When there arises the economic situation of downward shift in the demand for the commodity or service produced at the production centres, thus leading to the drop in total income, the working people whose labour is the only commodity of production that produces wealth while being consumed, are affected either through wage cut or employment or contract termination. When this is protested against through strikes, the state’s standing army is sent to shoot at protesting workers.
During slavery, the exploited class were composed of slaves while the exploiting class consisted of slave masters. Under Feudalism, the exploited class consisted of the serfs while the exploiting class consisted of the feudal lords. Under present day capitalism, especially in the advanced capitalist countries, the exploited class is the working class or what we call “proletariat” – those who produce wealth on the various factory floors but play no democratic part in how such wealth is appropriated. The exploiting class is the ruling class or the bourgeoisie – the owners of the means of production who exploit the labour of workers to accumulate wealth through surplus values. There are black workers and there are black bourgeoisie. There are white workers and there are white owners of the properties of production.
This is why civil rights leaders like George P. Jackson in the United States of America did not limit the struggle to the abolition of racism. Their fight was also extended to the pattern of ownership of the means of production and thus the class struggle – the liberation of labour from the exploitation of capital. To have only dealt with the issue of race and left out the pattern of ownership of the wealth and means of production would have been like dealing with the effect and leaving out the cause. Similarly, the African liberation struggle was not just limited to ridding the continent of the white-colonialists, but also creating the condition to avoid the creation of black-colonialists. The exploited class consists of the workers, farmers, and poor masses while the exploiting class consists of the owners of the multinational corporations, which are predominantly owned by foreign capital.

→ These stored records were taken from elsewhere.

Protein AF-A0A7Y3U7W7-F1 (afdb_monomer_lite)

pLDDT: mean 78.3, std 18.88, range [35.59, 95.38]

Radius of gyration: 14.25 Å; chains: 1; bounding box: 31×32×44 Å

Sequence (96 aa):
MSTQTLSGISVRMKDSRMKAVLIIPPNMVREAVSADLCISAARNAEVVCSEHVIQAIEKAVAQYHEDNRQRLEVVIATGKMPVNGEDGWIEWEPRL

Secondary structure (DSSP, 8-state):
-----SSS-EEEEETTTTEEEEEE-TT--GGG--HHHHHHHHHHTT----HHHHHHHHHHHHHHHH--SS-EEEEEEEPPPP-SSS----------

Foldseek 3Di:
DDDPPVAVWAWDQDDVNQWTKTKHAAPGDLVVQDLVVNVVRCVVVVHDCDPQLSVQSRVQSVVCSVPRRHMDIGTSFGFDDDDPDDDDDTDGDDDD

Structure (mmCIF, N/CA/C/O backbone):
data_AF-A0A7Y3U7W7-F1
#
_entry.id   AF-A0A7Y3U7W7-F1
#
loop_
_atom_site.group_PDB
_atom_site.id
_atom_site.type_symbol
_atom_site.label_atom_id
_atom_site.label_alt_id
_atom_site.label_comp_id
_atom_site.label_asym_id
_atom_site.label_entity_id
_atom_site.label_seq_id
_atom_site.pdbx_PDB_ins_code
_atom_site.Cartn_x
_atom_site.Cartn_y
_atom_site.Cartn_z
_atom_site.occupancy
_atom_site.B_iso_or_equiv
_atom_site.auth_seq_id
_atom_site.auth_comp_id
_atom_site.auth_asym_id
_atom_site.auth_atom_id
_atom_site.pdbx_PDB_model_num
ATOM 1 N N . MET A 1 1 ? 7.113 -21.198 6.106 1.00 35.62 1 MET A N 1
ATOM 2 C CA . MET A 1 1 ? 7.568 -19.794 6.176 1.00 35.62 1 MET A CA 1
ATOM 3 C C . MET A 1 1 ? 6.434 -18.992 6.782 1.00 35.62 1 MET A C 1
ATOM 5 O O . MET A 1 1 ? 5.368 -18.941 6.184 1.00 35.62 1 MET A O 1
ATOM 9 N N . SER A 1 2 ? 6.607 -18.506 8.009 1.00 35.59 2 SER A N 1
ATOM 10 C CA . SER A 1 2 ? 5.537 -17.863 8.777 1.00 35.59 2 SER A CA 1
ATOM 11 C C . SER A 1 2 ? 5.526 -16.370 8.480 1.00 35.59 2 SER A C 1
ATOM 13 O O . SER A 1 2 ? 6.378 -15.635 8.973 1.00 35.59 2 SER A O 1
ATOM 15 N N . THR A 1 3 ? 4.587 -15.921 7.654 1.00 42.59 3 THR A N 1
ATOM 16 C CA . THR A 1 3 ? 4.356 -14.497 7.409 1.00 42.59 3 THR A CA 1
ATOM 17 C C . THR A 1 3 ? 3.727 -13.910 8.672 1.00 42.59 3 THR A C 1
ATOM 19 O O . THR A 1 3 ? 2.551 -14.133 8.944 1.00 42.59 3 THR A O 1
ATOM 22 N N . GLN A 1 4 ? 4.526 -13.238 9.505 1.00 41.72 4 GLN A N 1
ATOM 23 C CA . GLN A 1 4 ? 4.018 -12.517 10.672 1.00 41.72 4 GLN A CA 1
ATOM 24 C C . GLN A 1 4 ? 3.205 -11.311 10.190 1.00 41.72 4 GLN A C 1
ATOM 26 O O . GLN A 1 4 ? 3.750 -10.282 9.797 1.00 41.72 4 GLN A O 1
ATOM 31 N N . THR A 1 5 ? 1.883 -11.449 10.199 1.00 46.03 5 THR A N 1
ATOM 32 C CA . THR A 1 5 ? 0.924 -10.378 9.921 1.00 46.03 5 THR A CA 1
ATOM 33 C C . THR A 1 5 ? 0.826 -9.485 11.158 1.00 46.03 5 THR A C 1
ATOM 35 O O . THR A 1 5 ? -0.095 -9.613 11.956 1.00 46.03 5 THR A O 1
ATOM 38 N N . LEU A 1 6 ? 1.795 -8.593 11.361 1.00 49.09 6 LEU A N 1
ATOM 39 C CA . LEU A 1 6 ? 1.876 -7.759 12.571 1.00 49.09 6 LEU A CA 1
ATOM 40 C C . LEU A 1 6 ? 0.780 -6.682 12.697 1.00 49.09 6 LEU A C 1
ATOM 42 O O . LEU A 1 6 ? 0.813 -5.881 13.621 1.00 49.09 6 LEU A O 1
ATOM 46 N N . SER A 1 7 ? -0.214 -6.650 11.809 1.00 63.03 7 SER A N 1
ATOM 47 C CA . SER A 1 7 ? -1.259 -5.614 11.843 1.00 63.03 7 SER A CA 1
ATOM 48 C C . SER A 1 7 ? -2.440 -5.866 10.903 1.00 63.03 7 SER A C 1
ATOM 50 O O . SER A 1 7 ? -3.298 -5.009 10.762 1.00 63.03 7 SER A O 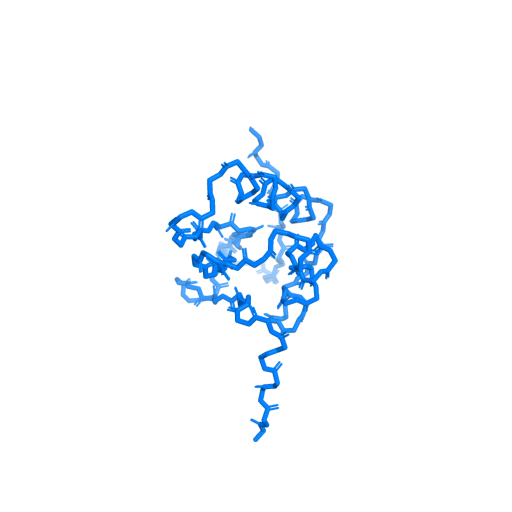1
ATOM 52 N N . GLY A 1 8 ? -2.525 -7.007 10.211 1.00 79.88 8 GLY A N 1
ATOM 53 C CA . GLY A 1 8 ? -3.583 -7.250 9.213 1.00 79.88 8 GLY A CA 1
ATOM 54 C C . GLY A 1 8 ? -3.504 -6.380 7.944 1.00 79.88 8 GLY A C 1
ATOM 55 O O . GLY A 1 8 ? -4.170 -6.698 6.957 1.00 79.88 8 GLY A O 1
ATOM 56 N N . ILE A 1 9 ? -2.662 -5.340 7.930 1.00 88.19 9 ILE A N 1
ATOM 57 C CA . ILE A 1 9 ? -2.291 -4.582 6.732 1.00 88.19 9 ILE A CA 1
ATOM 58 C C . ILE A 1 9 ? -1.494 -5.506 5.817 1.00 88.19 9 ILE A C 1
ATOM 60 O O . ILE A 1 9 ? -0.563 -6.190 6.246 1.00 88.19 9 ILE A O 1
ATOM 64 N N . SER A 1 10 ? -1.878 -5.548 4.548 1.00 90.00 10 SER A N 1
ATOM 65 C CA . SER A 1 10 ? -1.231 -6.410 3.565 1.00 90.00 10 SER A CA 1
ATOM 66 C C . SER A 1 10 ? -1.181 -5.743 2.204 1.00 90.00 10 SER A C 1
ATOM 68 O O . SER A 1 10 ? -2.004 -4.888 1.886 1.00 90.00 10 SER A O 1
ATOM 70 N N . VAL A 1 11 ? -0.219 -6.159 1.387 1.00 90.00 11 VAL A N 1
ATOM 71 C CA . VAL A 1 11 ? -0.154 -5.784 -0.022 1.00 90.00 11 VAL A CA 1
ATOM 72 C C . VAL A 1 11 ? -0.366 -7.042 -0.853 1.00 90.00 11 VAL A C 1
ATOM 74 O O . VAL A 1 11 ? 0.292 -8.060 -0.640 1.00 90.00 11 VAL A O 1
ATOM 77 N N . ARG A 1 12 ? -1.331 -6.999 -1.775 1.00 88.56 12 ARG A N 1
ATOM 78 C CA . ARG A 1 12 ? -1.628 -8.103 -2.694 1.00 88.56 12 ARG A CA 1
ATOM 79 C C . ARG A 1 12 ? -1.252 -7.721 -4.111 1.00 88.56 12 ARG A C 1
ATOM 81 O O . ARG A 1 12 ? -1.697 -6.697 -4.624 1.00 88.56 12 ARG A O 1
ATOM 88 N N . MET A 1 13 ? -0.513 -8.612 -4.758 1.00 85.44 13 MET A N 1
ATOM 89 C CA . MET A 1 13 ? -0.233 -8.515 -6.182 1.00 85.44 13 MET A CA 1
ATOM 90 C C . MET A 1 13 ? -1.440 -9.033 -6.977 1.00 85.44 13 MET A C 1
ATOM 92 O O . MET A 1 13 ? -1.918 -10.143 -6.728 1.00 85.44 13 MET A O 1
ATOM 96 N N . LYS A 1 14 ? -1.952 -8.234 -7.917 1.00 82.56 14 LYS A N 1
ATOM 97 C CA . LYS A 1 14 ? -3.036 -8.594 -8.850 1.00 82.56 14 LYS A CA 1
ATOM 98 C C . LYS A 1 14 ? -2.556 -8.470 -10.300 1.00 82.56 14 LYS A C 1
ATOM 100 O O . LYS A 1 14 ? -1.459 -7.972 -10.549 1.00 82.56 14 LYS A O 1
ATOM 105 N N . ASP A 1 15 ? -3.373 -8.965 -11.231 1.00 78.00 15 ASP A N 1
ATOM 106 C CA . ASP A 1 15 ? -3.173 -8.855 -12.681 1.00 78.00 15 ASP A CA 1
ATOM 107 C C . ASP A 1 15 ? -1.775 -9.314 -13.122 1.00 78.00 15 ASP A C 1
ATOM 109 O O . ASP A 1 15 ? -1.003 -8.532 -13.654 1.00 78.00 15 ASP A O 1
ATOM 113 N N . SER A 1 16 ? -1.397 -10.564 -12.832 1.00 74.31 16 SER A N 1
ATOM 114 C CA . SER A 1 16 ? -0.064 -11.109 -13.167 1.00 74.31 16 SER A CA 1
ATOM 115 C C . SER A 1 16 ? 1.115 -10.339 -12.552 1.00 74.31 16 SER A C 1
ATOM 117 O O . SER A 1 16 ? 2.172 -10.230 -13.162 1.00 74.31 16 SER A O 1
ATOM 119 N N . ARG A 1 17 ? 0.944 -9.827 -11.323 1.00 68.81 17 ARG A N 1
ATOM 120 C CA . ARG A 1 17 ? 1.912 -8.967 -10.607 1.00 68.81 17 ARG A CA 1
ATOM 121 C C . ARG A 1 17 ? 2.091 -7.572 -11.213 1.00 68.81 17 ARG A C 1
ATOM 123 O O . ARG A 1 17 ? 2.990 -6.846 -10.807 1.00 68.81 17 ARG A O 1
ATOM 130 N N . MET A 1 18 ? 1.190 -7.162 -12.102 1.00 79.12 18 MET A N 1
ATOM 131 C CA . MET A 1 18 ? 1.190 -5.824 -12.688 1.00 79.12 18 MET A CA 1
ATOM 132 C C . MET A 1 18 ? 0.574 -4.767 -11.771 1.00 79.12 18 MET A C 1
ATOM 134 O O . MET A 1 18 ? 0.657 -3.587 -12.084 1.00 79.12 18 MET A O 1
ATOM 138 N N . LYS A 1 19 ? -0.060 -5.139 -10.653 1.00 85.81 19 LYS A N 1
ATOM 139 C CA . LYS A 1 19 ? -0.606 -4.173 -9.687 1.00 85.81 19 LYS A CA 1
ATOM 140 C C . LYS A 1 19 ? -0.308 -4.589 -8.259 1.00 85.81 19 LYS A C 1
ATOM 142 O O . LYS A 1 19 ? -0.552 -5.742 -7.907 1.00 85.81 19 LYS A O 1
ATOM 147 N N . ALA A 1 20 ? 0.129 -3.641 -7.437 1.00 88.88 20 ALA A N 1
ATOM 148 C CA . ALA A 1 20 ? 0.222 -3.793 -5.992 1.00 88.88 20 ALA A CA 1
ATOM 149 C C . ALA A 1 20 ? -0.953 -3.069 -5.329 1.00 88.88 20 ALA A C 1
ATOM 151 O O . ALA A 1 20 ? -1.125 -1.858 -5.485 1.00 88.88 20 ALA A O 1
ATOM 152 N N . VAL A 1 21 ? -1.773 -3.821 -4.599 1.00 92.31 21 VAL A N 1
ATOM 153 C CA . VAL A 1 21 ? -2.952 -3.305 -3.898 1.00 92.31 21 VAL A CA 1
ATOM 154 C C . VAL A 1 21 ? -2.690 -3.334 -2.401 1.00 92.31 21 VAL A C 1
ATOM 156 O O . VAL A 1 21 ? -2.535 -4.416 -1.836 1.00 92.31 21 VAL A O 1
ATOM 159 N N . LEU A 1 22 ? -2.660 -2.164 -1.768 1.00 93.19 22 LEU A N 1
ATOM 160 C CA . LEU A 1 22 ? -2.643 -2.021 -0.318 1.00 93.19 22 LEU A CA 1
ATOM 161 C C . LEU A 1 22 ? -4.041 -2.296 0.231 1.00 93.19 22 LEU A C 1
ATOM 163 O O . LEU A 1 22 ? -5.033 -1.759 -0.264 1.00 93.19 22 LEU A O 1
ATOM 167 N N . ILE A 1 23 ? -4.103 -3.137 1.257 1.00 93.62 23 ILE A N 1
ATOM 168 C CA . ILE A 1 23 ? -5.335 -3.542 1.921 1.00 93.62 23 ILE A CA 1
ATOM 169 C C . ILE A 1 23 ? -5.205 -3.224 3.405 1.00 93.62 23 ILE A C 1
ATOM 171 O O . ILE A 1 23 ? -4.369 -3.816 4.095 1.00 93.62 23 ILE A O 1
ATOM 175 N N . ILE A 1 24 ? -6.071 -2.336 3.890 1.00 92.75 24 ILE A N 1
ATOM 176 C CA . ILE A 1 24 ? -6.201 -1.992 5.308 1.00 92.75 24 ILE A CA 1
ATOM 177 C C . ILE A 1 24 ? -7.567 -2.512 5.793 1.00 92.75 24 ILE A C 1
ATOM 179 O O . ILE A 1 24 ? -8.606 -2.113 5.253 1.00 92.75 24 ILE A O 1
ATOM 183 N N . PRO A 1 25 ? -7.598 -3.458 6.751 1.00 92.06 25 PRO A N 1
ATOM 184 C CA . PRO A 1 25 ? -8.835 -3.944 7.358 1.00 92.06 25 PRO A CA 1
ATOM 185 C C . PRO A 1 25 ? -9.675 -2.819 7.983 1.00 92.06 25 PRO A C 1
ATOM 187 O O . PRO A 1 25 ? -9.107 -1.850 8.478 1.00 92.06 25 PRO A O 1
ATOM 190 N N . PRO A 1 26 ? -11.012 -2.958 8.022 1.00 92.88 26 PRO A N 1
ATOM 191 C CA . PRO A 1 26 ? -11.865 -2.001 8.716 1.00 92.88 26 PRO A CA 1
ATOM 192 C C . PRO A 1 26 ? -11.631 -2.040 10.230 1.00 92.88 26 PRO A C 1
ATOM 194 O O . PRO A 1 26 ? -11.236 -3.065 10.790 1.00 92.88 26 PRO A O 1
ATOM 197 N N . ASN A 1 27 ? -11.980 -0.946 10.903 1.00 90.56 27 ASN A N 1
ATOM 198 C CA . ASN A 1 27 ? -12.015 -0.795 12.358 1.00 90.56 27 ASN A CA 1
ATOM 199 C C . ASN A 1 27 ? -10.675 -1.039 13.072 1.00 90.56 27 ASN A C 1
ATOM 201 O O . ASN A 1 27 ? -10.653 -1.249 14.285 1.00 90.56 27 ASN A O 1
ATOM 205 N N . MET A 1 28 ? -9.547 -0.976 12.361 1.00 88.06 28 MET A N 1
ATOM 206 C CA . MET A 1 28 ? -8.248 -0.879 13.022 1.00 88.06 28 MET A CA 1
ATOM 207 C C . MET A 1 28 ? -8.123 0.440 13.789 1.00 88.06 28 MET A C 1
ATOM 209 O O . MET A 1 28 ? -8.641 1.479 13.360 1.00 88.06 28 MET A O 1
ATOM 213 N N . VAL A 1 29 ? -7.379 0.390 14.895 1.00 87.19 29 VAL A N 1
ATOM 214 C CA . VAL A 1 29 ? -6.986 1.565 15.679 1.00 87.19 29 VAL A CA 1
ATOM 215 C C . VAL A 1 29 ? -6.205 2.518 14.774 1.00 87.19 29 VAL A C 1
ATOM 217 O O . VAL A 1 29 ? -5.179 2.133 14.220 1.00 87.19 29 VAL A O 1
ATOM 220 N N . ARG A 1 30 ? -6.692 3.754 14.609 1.00 81.88 30 ARG A N 1
ATOM 221 C CA . ARG A 1 30 ? -6.127 4.733 13.658 1.00 81.88 30 ARG A CA 1
ATOM 222 C C . ARG A 1 30 ? -4.644 5.004 13.917 1.00 81.88 30 ARG A C 1
ATOM 224 O O . ARG A 1 30 ? -3.856 5.001 12.983 1.00 81.88 30 ARG A O 1
ATOM 231 N N . GLU A 1 31 ? -4.263 5.131 15.185 1.00 84.00 31 GLU A N 1
ATOM 232 C CA . GLU A 1 31 ? -2.878 5.357 15.629 1.00 84.00 31 GLU A CA 1
ATOM 233 C C . GLU A 1 31 ? -1.941 4.184 15.296 1.00 84.00 31 GLU A C 1
ATOM 235 O O . GLU A 1 31 ? -0.739 4.375 15.142 1.00 84.00 31 GLU A O 1
ATOM 240 N N . ALA A 1 32 ? -2.487 2.972 15.148 1.00 85.19 32 ALA A N 1
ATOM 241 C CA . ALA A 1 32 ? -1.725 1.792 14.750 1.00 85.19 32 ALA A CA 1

State power is exercised in the interest of the multinational corporations although the apparatuses of the state (executive, legislature and judiciary) were instituted democratically by the workers, farmers and poor masses to act in their interest. Paradoxically, when workers resist their exploitation by multinationals, state power sends the armed body of men to crush the class actions of the toilers. The reality is, individuals, whether “Natives” or “Congaus” occupying the various apparatuses of the state depend on the multinational corporations for their economic survival. Portion of the surplus value exploited from the wealth produced by the workers is paid to the national government in the forms of taxes and rent. Instead of such funds being used to change the quality of the Liberian society (education, health, infrastructure, etc.), they are diverted to the huge salaries and perks of robber bureaucrats in the executive, legislative and judiciary branches of the government. Liberia remains the citadel of illiteracy, disease and poverty – conditions, which reproduces the other segments of the exploited class (impoverished farmers in the rural communities and poor masses in the urban centres).
Nothing is permanent. Everything is in constant motion, always changing, always coming into being and passing away. Struggle or perish – There is no third way!